By Sunil Garodia
First publised on 2026-05-28 11:03:33
This is the second of the five-article series on this subject.
Whatever one thinks of the language Chief Justice Surya Kant chose, the underlying problem he pointed toward is real and corrosive. India has, for decades, struggled with a plague of fraudulent credentials. Fake degree mills operate openly in several states. Bar council enrolments have been tainted by bogus law certificates. Medical councils have detected practitioners with fabricated MBBS degrees treating patients. Journalists have been found carrying press cards from non-existent publications. The problem is not imaginary.
The entry of fraudulent actors into professions that depend on public trust causes damage that is neither abstract nor trivial. A lawyer who obtained admission through a forged degree does not merely cheat the system - he cheats every client who relies on his counsel, every opposing party who deserves competent adversarial representation, and every genuine law graduate who earned her place honestly. The same logic applies across medicine, journalism, the civil services, and the judiciary itself.
RTI activism, which the CJI appeared to include in his sweep of criticism, is an interesting case. The Right to Information Act is a genuine democratic instrument, and most of its practitioners serve the public interest by extracting information that governments prefer to bury. But there is a subset that weaponises RTI filings as instruments of extortion - flooding offices with queries not to seek information but to extract cash payments for withdrawal. These actors pollute the mechanism for everyone who uses it legitimately.

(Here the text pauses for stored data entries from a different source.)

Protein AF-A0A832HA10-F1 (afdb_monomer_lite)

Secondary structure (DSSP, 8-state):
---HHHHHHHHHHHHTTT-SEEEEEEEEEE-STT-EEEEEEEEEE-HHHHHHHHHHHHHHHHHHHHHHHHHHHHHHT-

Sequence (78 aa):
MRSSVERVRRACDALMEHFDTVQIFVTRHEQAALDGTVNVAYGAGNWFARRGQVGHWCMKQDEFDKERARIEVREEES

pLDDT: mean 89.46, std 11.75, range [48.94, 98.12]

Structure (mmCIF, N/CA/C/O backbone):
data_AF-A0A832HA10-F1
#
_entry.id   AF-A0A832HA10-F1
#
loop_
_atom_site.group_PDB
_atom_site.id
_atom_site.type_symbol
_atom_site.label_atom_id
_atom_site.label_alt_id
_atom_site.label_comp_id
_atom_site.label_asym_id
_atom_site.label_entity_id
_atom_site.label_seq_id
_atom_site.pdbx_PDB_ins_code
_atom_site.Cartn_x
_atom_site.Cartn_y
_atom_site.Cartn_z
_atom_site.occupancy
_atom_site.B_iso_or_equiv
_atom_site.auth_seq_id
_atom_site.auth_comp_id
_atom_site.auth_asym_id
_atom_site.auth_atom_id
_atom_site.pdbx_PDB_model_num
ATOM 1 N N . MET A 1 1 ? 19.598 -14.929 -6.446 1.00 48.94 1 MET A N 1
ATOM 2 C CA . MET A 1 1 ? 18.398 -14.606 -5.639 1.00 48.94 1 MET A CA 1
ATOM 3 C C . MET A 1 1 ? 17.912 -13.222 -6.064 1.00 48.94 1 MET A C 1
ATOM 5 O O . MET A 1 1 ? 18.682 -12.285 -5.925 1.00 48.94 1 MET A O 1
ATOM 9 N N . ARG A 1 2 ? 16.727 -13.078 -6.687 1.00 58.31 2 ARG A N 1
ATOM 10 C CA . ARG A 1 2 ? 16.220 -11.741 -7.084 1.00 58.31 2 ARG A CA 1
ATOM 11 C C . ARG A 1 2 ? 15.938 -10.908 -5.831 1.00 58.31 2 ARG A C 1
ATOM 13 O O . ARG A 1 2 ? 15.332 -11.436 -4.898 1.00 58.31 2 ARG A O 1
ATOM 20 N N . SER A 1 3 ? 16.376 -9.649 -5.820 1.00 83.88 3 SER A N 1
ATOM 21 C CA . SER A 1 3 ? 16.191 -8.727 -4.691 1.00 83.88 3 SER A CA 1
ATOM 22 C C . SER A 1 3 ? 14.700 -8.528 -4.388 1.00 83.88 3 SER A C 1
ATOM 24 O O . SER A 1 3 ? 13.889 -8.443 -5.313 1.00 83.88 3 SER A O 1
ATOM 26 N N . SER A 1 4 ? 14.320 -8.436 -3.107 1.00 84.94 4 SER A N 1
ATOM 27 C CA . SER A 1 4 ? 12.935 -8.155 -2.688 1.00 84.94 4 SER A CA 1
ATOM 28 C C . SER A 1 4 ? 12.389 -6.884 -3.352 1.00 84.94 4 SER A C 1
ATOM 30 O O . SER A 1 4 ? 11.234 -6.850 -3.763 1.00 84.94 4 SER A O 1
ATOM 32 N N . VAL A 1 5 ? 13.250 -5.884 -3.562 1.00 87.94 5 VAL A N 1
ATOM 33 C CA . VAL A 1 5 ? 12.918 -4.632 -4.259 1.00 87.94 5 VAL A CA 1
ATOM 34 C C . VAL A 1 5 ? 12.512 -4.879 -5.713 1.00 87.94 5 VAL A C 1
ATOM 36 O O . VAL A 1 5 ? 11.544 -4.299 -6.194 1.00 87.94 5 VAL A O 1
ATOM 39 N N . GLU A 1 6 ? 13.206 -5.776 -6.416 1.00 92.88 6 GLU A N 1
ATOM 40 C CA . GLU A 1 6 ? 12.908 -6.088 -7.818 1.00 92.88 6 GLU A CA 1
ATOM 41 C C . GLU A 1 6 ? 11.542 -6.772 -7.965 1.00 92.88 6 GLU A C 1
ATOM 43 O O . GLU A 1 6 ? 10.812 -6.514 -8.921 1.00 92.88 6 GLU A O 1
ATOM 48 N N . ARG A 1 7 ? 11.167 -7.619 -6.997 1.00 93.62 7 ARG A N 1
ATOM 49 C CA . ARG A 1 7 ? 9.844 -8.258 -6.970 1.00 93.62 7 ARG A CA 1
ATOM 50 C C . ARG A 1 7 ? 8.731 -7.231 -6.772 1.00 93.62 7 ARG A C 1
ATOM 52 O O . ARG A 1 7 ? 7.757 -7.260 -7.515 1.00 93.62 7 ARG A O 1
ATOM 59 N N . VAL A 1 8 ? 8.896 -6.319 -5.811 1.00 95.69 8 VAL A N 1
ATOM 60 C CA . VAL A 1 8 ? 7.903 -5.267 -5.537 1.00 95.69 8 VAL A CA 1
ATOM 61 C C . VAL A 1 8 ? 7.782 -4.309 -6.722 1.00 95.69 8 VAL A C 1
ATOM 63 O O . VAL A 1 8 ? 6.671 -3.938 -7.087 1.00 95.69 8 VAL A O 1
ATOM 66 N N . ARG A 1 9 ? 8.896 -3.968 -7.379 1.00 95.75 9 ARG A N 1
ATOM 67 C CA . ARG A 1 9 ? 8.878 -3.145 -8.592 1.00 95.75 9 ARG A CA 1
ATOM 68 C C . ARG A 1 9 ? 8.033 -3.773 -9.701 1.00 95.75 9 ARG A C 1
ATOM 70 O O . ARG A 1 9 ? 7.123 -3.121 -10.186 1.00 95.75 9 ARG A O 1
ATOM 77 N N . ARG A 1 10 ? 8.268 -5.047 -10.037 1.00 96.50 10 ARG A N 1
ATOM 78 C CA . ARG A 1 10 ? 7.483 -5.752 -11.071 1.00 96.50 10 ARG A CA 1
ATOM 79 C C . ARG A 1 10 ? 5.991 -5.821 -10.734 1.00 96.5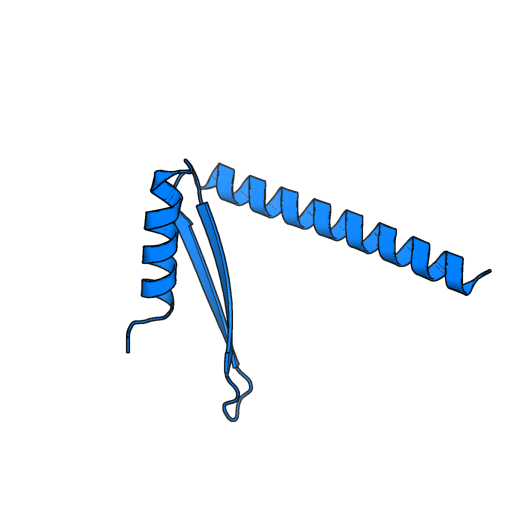0 10 ARG A C 1
ATOM 81 O O . ARG A 1 10 ? 5.163 -5.715 -11.627 1.00 96.50 10 ARG A O 1
ATOM 88 N N . ALA A 1 11 ? 5.650 -6.005 -9.458 1.00 97.25 11 ALA A N 1
ATOM 89 C CA . ALA A 1 11 ? 4.257 -5.990 -9.014 1.00 97.25 11 ALA A CA 1
ATOM 90 C C . ALA A 1 11 ? 3.624 -4.598 -9.171 1.00 97.25 11 ALA A C 1
ATOM 92 O O . ALA A 1 11 ? 2.484 -4.489 -9.610 1.00 97.25 11 ALA A O 1
ATOM 93 N N . CYS A 1 12 ? 4.370 -3.539 -8.850 1.00 97.69 12 CYS A N 1
ATOM 94 C CA . CYS A 1 12 ? 3.928 -2.165 -9.067 1.00 97.69 12 CYS A CA 1
ATOM 95 C C . CYS A 1 12 ? 3.711 -1.880 -10.556 1.00 97.69 12 CYS A C 1
ATOM 97 O O . CYS A 1 12 ? 2.664 -1.355 -10.915 1.00 97.69 12 CYS A O 1
ATOM 99 N N . ASP A 1 13 ? 4.644 -2.301 -11.414 1.00 97.44 13 ASP A N 1
ATOM 100 C CA . ASP A 1 13 ? 4.535 -2.134 -12.866 1.00 97.44 13 ASP A CA 1
ATOM 101 C C . ASP A 1 13 ? 3.259 -2.803 -13.412 1.00 97.44 13 ASP A C 1
ATOM 103 O O . ASP A 1 13 ? 2.528 -2.181 -14.174 1.00 97.44 13 ASP A O 1
AT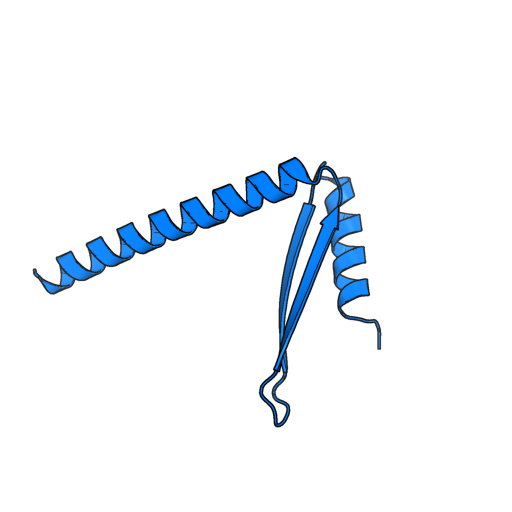OM 107 N N . ALA A 1 14 ? 2.932 -4.017 -12.953 1.00 98.12 14 ALA A N 1
ATOM 108 C CA . ALA A 1 14 ? 1.700 -4.709 -13.344 1.00 98.12 14 ALA A CA 1
ATOM 109 C C . ALA A 1 14 ? 0.423 -3.995 -12.854 1.00 98.12 14 ALA A C 1
ATOM 111 O O . ALA A 1 14 ? -0.570 -3.933 -13.570 1.00 98.12 14 ALA A O 1
ATOM 112 N N . LEU A 1 15 ? 0.426 -3.427 -11.643 1.00 98.12 15 LEU A N 1
ATOM 113 C CA . LEU A 1 15 ? -0.723 -2.667 -11.132 1.00 98.12 15 LEU A CA 1
ATOM 114 C C . LEU A 1 15 ? -0.922 -1.344 -11.884 1.00 98.12 15 LEU A C 1
ATOM 116 O O . LEU A 1 15 ? -2.056 -0.910 -12.072 1.00 98.12 15 LEU A O 1
ATOM 120 N N . MET A 1 16 ? 0.161 -0.717 -12.341 1.00 97.75 16 MET A N 1
ATOM 121 C CA . MET A 1 16 ? 0.102 0.526 -13.113 1.00 97.75 16 MET A CA 1
ATOM 122 C C . MET A 1 16 ? -0.577 0.359 -14.486 1.00 97.75 16 MET A C 1
ATOM 124 O O . MET A 1 16 ? -0.950 1.362 -15.086 1.00 97.75 16 MET A O 1
ATOM 128 N N . GLU A 1 17 ? -0.801 -0.870 -14.972 1.00 97.69 17 GLU A N 1
ATOM 129 C CA . GLU A 1 17 ? -1.642 -1.126 -16.157 1.00 97.69 17 GLU A CA 1
ATOM 130 C C . GLU A 1 17 ? -3.129 -0.817 -15.910 1.00 97.69 17 GLU A C 1
ATOM 132 O O . GLU A 1 17 ? -3.895 -0.619 -16.854 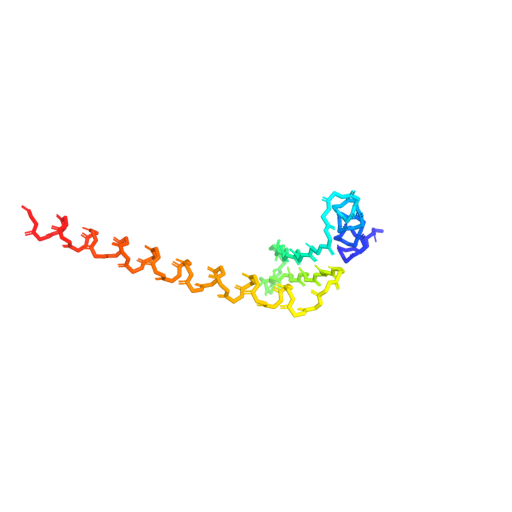1.00 97.69 17 GLU A O 1
ATOM 137 N N . HIS A 1 18 ? -3.549 -0.773 -14.643 1.00 98.00 18 HIS A N 1
ATOM 138 C CA . HIS A 1 18 ? -4.949 -0.618 -14.245 1.00 98.00 18 HIS A CA 1
ATOM 139 C C . HIS A 1 18 ? -5.209 0.620 -13.383 1.00 98.00 18 HIS A C 1
ATOM 141 O O . HIS A 1 18 ? -6.361 1.021 -13.226 1.00 98.00 18 HIS A O 1
ATOM 147 N N . PHE A 1 19 ? -4.162 1.220 -12.814 1.00 97.62 19 PHE A N 1
ATOM 148 C CA . PHE A 1 19 ? -4.274 2.335 -11.881 1.00 97.62 19 PHE A CA 1
ATOM 149 C C . PHE A 1 19 ? -3.291 3.452 -12.231 1.00 97.62 19 PHE A C 1
ATOM 151 O O . PHE A 1 19 ? -2.112 3.207 -12.471 1.00 97.62 19 PHE A O 1
ATOM 158 N N . ASP A 1 20 ? -3.748 4.703 -12.146 1.00 96.69 20 ASP A N 1
ATOM 159 C CA . ASP A 1 20 ? -2.914 5.882 -12.423 1.00 96.69 20 ASP A CA 1
ATOM 160 C C . ASP A 1 20 ? -1.808 6.100 -11.384 1.00 96.69 20 ASP A C 1
ATOM 162 O O . ASP A 1 20 ? -0.856 6.860 -11.590 1.00 96.69 20 ASP A O 1
ATOM 166 N N . THR A 1 21 ? -1.973 5.529 -10.193 1.00 97.31 21 THR A N 1
ATOM 167 C CA . THR A 1 21 ? -1.085 5.745 -9.058 1.00 97.31 21 THR A CA 1
ATOM 168 C C . THR A 1 21 ? -1.142 4.557 -8.106 1.00 97.31 21 THR A C 1
ATOM 170 O O . THR A 1 21 ? -2.215 4.150 -7.671 1.00 97.31 21 THR A O 1
ATOM 173 N N . VAL A 1 22 ? 0.031 4.025 -7.754 1.00 97.62 22 VAL A N 1
ATOM 174 C CA . VAL A 1 22 ? 0.177 2.824 -6.922 1.00 97.62 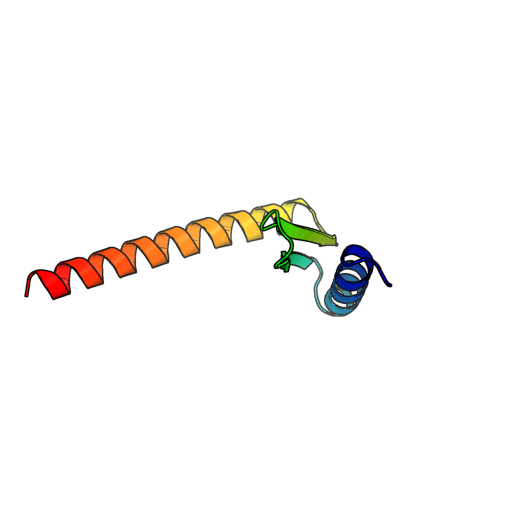22 VAL A CA 1
ATOM 175 C C . VAL A 1 22 ? 1.240 3.060 -5.855 1.00 97.62 22 VAL A C 1
ATOM 177 O O . VAL A 1 22 ? 2.337 3.531 -6.156 1.00 97.62 22 VAL A O 1
ATOM 180 N N . GLN A 1 23 ? 0.940 2.700 -4.607 1.00 97.69 23 GLN A N 1
ATOM 181 C CA . GLN A 1 23 ? 1.893 2.652 -3.498 1.00 97.69 23 GLN A CA 1
ATOM 182 C C . GLN A 1 23 ? 1.826 1.270 -2.843 1.00 97.69 23 GLN A C 1
ATOM 184 O O . GLN A 1 23 ? 0.751 0.831 -2.446 1.00 97.69 23 GLN A O 1
ATOM 189 N N . ILE A 1 24 ? 2.970 0.602 -2.700 1.00 96.94 24 ILE A N 1
ATOM 190 C CA . ILE A 1 24 ? 3.088 -0.714 -2.068 1.00 96.94 24 ILE A CA 1
ATOM 191 C C . ILE A 1 24 ? 4.009 -0.603 -0.852 1.00 96.94 24 ILE A C 1
ATOM 193 O O . ILE A 1 24 ? 5.101 -0.031 -0.938 1.00 96.94 24 ILE A O 1
ATOM 197 N N . PHE A 1 25 ? 3.574 -1.189 0.263 1.00 95.31 25 PHE A N 1
ATOM 198 C CA . PHE A 1 25 ? 4.373 -1.420 1.464 1.00 95.31 25 PHE A CA 1
ATOM 199 C C . PHE A 1 25 ? 4.421 -2.922 1.735 1.00 95.31 25 PHE A C 1
ATOM 201 O O . PHE A 1 25 ? 3.387 -3.586 1.715 1.00 95.31 25 PHE A O 1
ATOM 208 N N . VAL A 1 26 ? 5.616 -3.463 1.961 1.00 93.94 26 VAL A N 1
ATOM 209 C CA . VAL A 1 26 ? 5.824 -4.882 2.262 1.00 93.94 26 VAL A CA 1
ATOM 210 C C . VAL A 1 26 ? 6.788 -5.009 3.429 1.00 93.94 26 VAL A C 1
ATOM 212 O O . VAL A 1 26 ? 7.839 -4.366 3.444 1.00 93.94 26 VAL A O 1
ATOM 215 N N . THR A 1 27 ? 6.455 -5.886 4.368 1.00 92.38 27 THR A N 1
ATOM 216 C CA . THR A 1 27 ? 7.332 -6.300 5.460 1.00 92.38 27 THR A CA 1
ATOM 217 C C . THR A 1 27 ? 7.644 -7.789 5.319 1.00 92.38 27 THR A C 1
ATOM 219 O O . THR A 1 27 ? 6.810 -8.585 4.884 1.00 92.38 27 THR A O 1
ATOM 222 N N . ARG A 1 28 ? 8.879 -8.183 5.633 1.00 87.75 28 ARG A N 1
ATOM 223 C CA . ARG A 1 28 ? 9.287 -9.587 5.746 1.00 87.75 28 ARG A CA 1
ATOM 224 C C . ARG A 1 28 ? 10.017 -9.777 7.065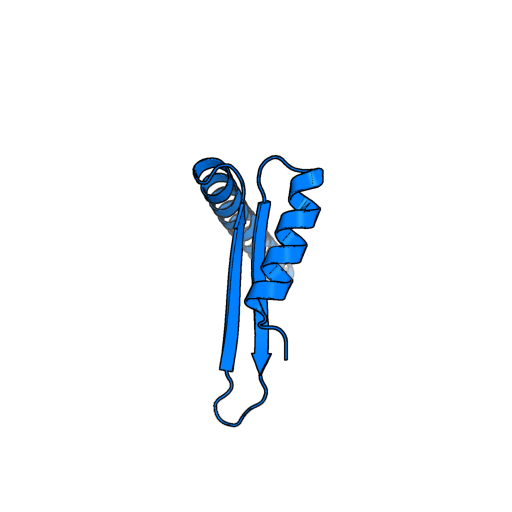 1.00 87.75 28 ARG A C 1
ATOM 226 O O . ARG A 1 28 ? 11.008 -9.097 7.319 1.00 87.75 28 ARG A O 1
ATOM 233 N N . HIS A 1 29 ? 9.544 -10.730 7.856 1.00 87.00 29 HIS A N 1
ATOM 234 C CA . HIS A 1 29 ? 10.206 -11.155 9.083 1.00 87.00 29 HIS A CA 1
ATOM 235 C C . HIS A 1 29 ? 11.290 -12.185 8.753 1.00 87.00 29 HIS A C 1
ATOM 237 O O . HIS A 1 29 ? 11.024 -13.158 8.042 1.00 87.00 29 HIS A O 1
ATOM 243 N N . GLU A 1 30 ? 12.512 -11.970 9.238 1.00 81.56 30 GLU A N 1
ATOM 244 C CA . GLU A 1 30 ? 13.622 -12.914 9.100 1.00 81.56 30 GLU A CA 1
ATOM 245 C C . GLU A 1 30 ? 14.019 -13.452 10.477 1.00 81.56 30 GLU A C 1
ATOM 247 O O . GLU A 1 30 ? 14.585 -12.726 11.289 1.00 81.56 30 GLU A O 1
ATOM 252 N N . GLN A 1 31 ? 13.769 -14.746 10.715 1.00 70.38 31 GLN A N 1
ATOM 253 C CA . GLN A 1 31 ? 14.147 -15.468 11.942 1.00 70.38 31 GLN A CA 1
ATOM 254 C C . GLN A 1 31 ? 15.665 -15.757 12.030 1.00 70.38 31 GLN A C 1
ATOM 256 O O . GLN A 1 31 ? 16.084 -16.863 12.369 1.00 70.38 31 GLN A O 1
ATOM 261 N N . ALA A 1 32 ? 16.522 -14.799 11.675 1.00 66.50 32 ALA A N 1
ATOM 262 C CA . ALA A 1 32 ? 17.955 -14.891 11.957 1.00 66.50 32 ALA A CA 1
ATOM 263 C C . ALA A 1 32 ? 18.258 -14.326 13.357 1.00 66.50 32 ALA A C 1
ATOM 265 O O . ALA A 1 32 ? 17.444 -13.602 13.917 1.00 66.50 32 ALA A O 1
ATOM 266 N N . ALA A 1 33 ? 19.444 -14.618 13.905 1.00 55.19 33 ALA A N 1
ATOM 267 C CA . ALA A 1 33 ? 19.865 -14.354 15.295 1.00 55.19 33 ALA A CA 1
ATOM 268 C C . ALA A 1 33 ? 19.754 -12.894 15.816 1.00 55.19 33 ALA A C 1
ATOM 270 O O . ALA A 1 33 ? 20.084 -12.643 16.971 1.00 55.19 33 ALA A O 1
ATOM 271 N N . LEU A 1 34 ? 19.313 -11.942 14.988 1.00 60.28 34 LEU A N 1
ATOM 272 C CA . LEU A 1 34 ? 19.093 -10.529 15.319 1.00 60.28 34 LEU A CA 1
ATOM 273 C C . LEU A 1 34 ? 17.645 -10.050 15.082 1.00 60.28 34 LEU A C 1
ATOM 275 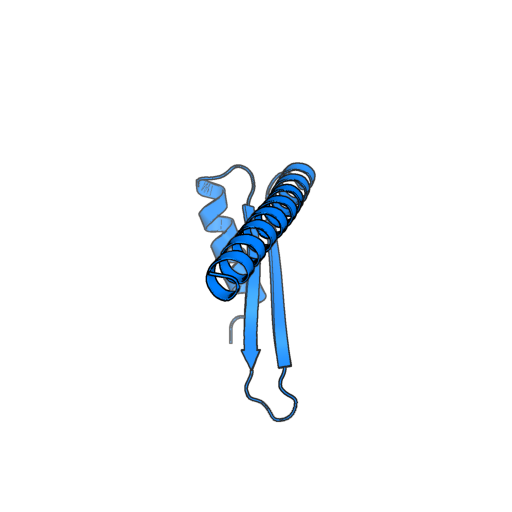O O . LEU A 1 34 ? 17.414 -8.848 15.123 1.00 60.28 34 LEU A O 1
ATOM 279 N N . ASP A 1 35 ? 16.700 -10.963 14.830 1.00 61.94 35 ASP A N 1
ATOM 280 C CA . ASP A 1 35 ? 15.254 -10.706 14.694 1.00 61.94 35 ASP A CA 1
ATOM 281 C C . ASP A 1 35 ? 14.943 -9.460 13.838 1.00 61.94 35 ASP A C 1
ATOM 283 O O . ASP A 1 35 ? 14.482 -8.411 14.292 1.00 61.94 35 ASP A O 1
ATOM 287 N N . GLY A 1 36 ? 15.310 -9.546 12.558 1.00 73.44 36 GLY A N 1
ATOM 288 C CA . GLY A 1 36 ? 15.233 -8.423 11.631 1.00 73.44 36 GLY A CA 1
ATOM 289 C C . GLY A 1 36 ? 13.871 -8.332 10.948 1.00 73.44 36 GLY A C 1
ATOM 290 O O . GLY A 1 36 ? 13.388 -9.300 10.357 1.00 73.44 36 GLY A O 1
ATOM 291 N N . THR A 1 37 ? 13.276 -7.137 10.942 1.00 85.81 37 THR A N 1
ATOM 292 C CA . THR A 1 37 ? 12.170 -6.814 10.030 1.00 85.81 37 THR A CA 1
ATOM 293 C C . THR A 1 37 ? 12.720 -6.089 8.807 1.00 85.81 37 THR A C 1
ATOM 295 O O . THR A 1 37 ? 13.237 -4.976 8.909 1.00 85.81 37 THR A O 1
ATOM 298 N N . VAL A 1 38 ? 12.599 -6.712 7.633 1.00 86.19 38 VAL A N 1
ATOM 299 C CA . VAL A 1 38 ? 12.952 -6.088 6.355 1.00 86.19 38 VAL A CA 1
ATOM 300 C C . VAL A 1 38 ? 11.731 -5.371 5.803 1.00 86.19 38 VAL A C 1
ATOM 302 O O . VAL A 1 38 ? 10.695 -5.990 5.565 1.00 86.19 38 VAL A O 1
ATOM 305 N N . ASN A 1 39 ? 11.879 -4.075 5.544 1.00 90.69 39 ASN A N 1
ATOM 306 C CA . ASN A 1 39 ? 10.830 -3.242 4.969 1.00 90.69 39 ASN A CA 1
ATOM 307 C C . ASN A 1 39 ? 11.177 -2.877 3.527 1.00 90.69 39 ASN A C 1
ATOM 309 O O . ASN A 1 39 ? 12.303 -2.478 3.225 1.00 90.69 39 ASN A O 1
ATOM 313 N N . VAL A 1 40 ? 10.197 -2.982 2.634 1.00 92.50 40 VAL A N 1
ATOM 314 C CA . VAL A 1 40 ? 10.296 -2.514 1.250 1.00 92.50 40 VAL A CA 1
ATOM 315 C C . VAL A 1 40 ? 9.090 -1.635 0.953 1.00 92.50 40 VAL A C 1
ATOM 317 O O . VAL A 1 40 ? 7.948 -2.064 1.101 1.00 92.50 40 VAL A O 1
ATOM 320 N N . ALA A 1 41 ? 9.348 -0.413 0.496 1.00 93.94 41 ALA A N 1
ATOM 321 C CA . ALA A 1 41 ? 8.324 0.503 0.013 1.00 93.94 41 ALA A CA 1
ATOM 322 C C . ALA A 1 41 ? 8.648 0.921 -1.422 1.00 93.94 41 ALA A C 1
ATOM 324 O O . ALA A 1 41 ? 9.788 1.270 -1.733 1.00 93.94 41 ALA A O 1
ATOM 325 N N . TYR A 1 42 ? 7.649 0.884 -2.300 1.00 96.12 42 TYR A N 1
ATOM 326 C CA . TYR A 1 42 ? 7.797 1.289 -3.696 1.00 96.12 42 TYR A CA 1
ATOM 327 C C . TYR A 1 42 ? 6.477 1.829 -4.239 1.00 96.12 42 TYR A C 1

The distinction, however, between those who abuse institutions and those who criticise them is one that courts must be especially careful to maintain. Criticism of institutions - including the Supreme Court - is not abuse. Asking uncomfortable questions of public officials is not parasitism. Reporting facts that powerful people would rather suppress is not cockroach behaviour. A judge who cannot distinguish between a fraudster with a fake degree and a journalist asking a difficult question has a problem far more serious than imprecise language.
The solution to the genuine problem of fraudulent credentials lies in stricter verification, independent bar council audits, and stronger prosecution of degree mills - not in rhetorical sweeps that conflate the fraudster with the critic. Precision in diagnosis is as important in institutional reform as it is in medicine. The CJI was pointing at a real disease. He named the wrong patient.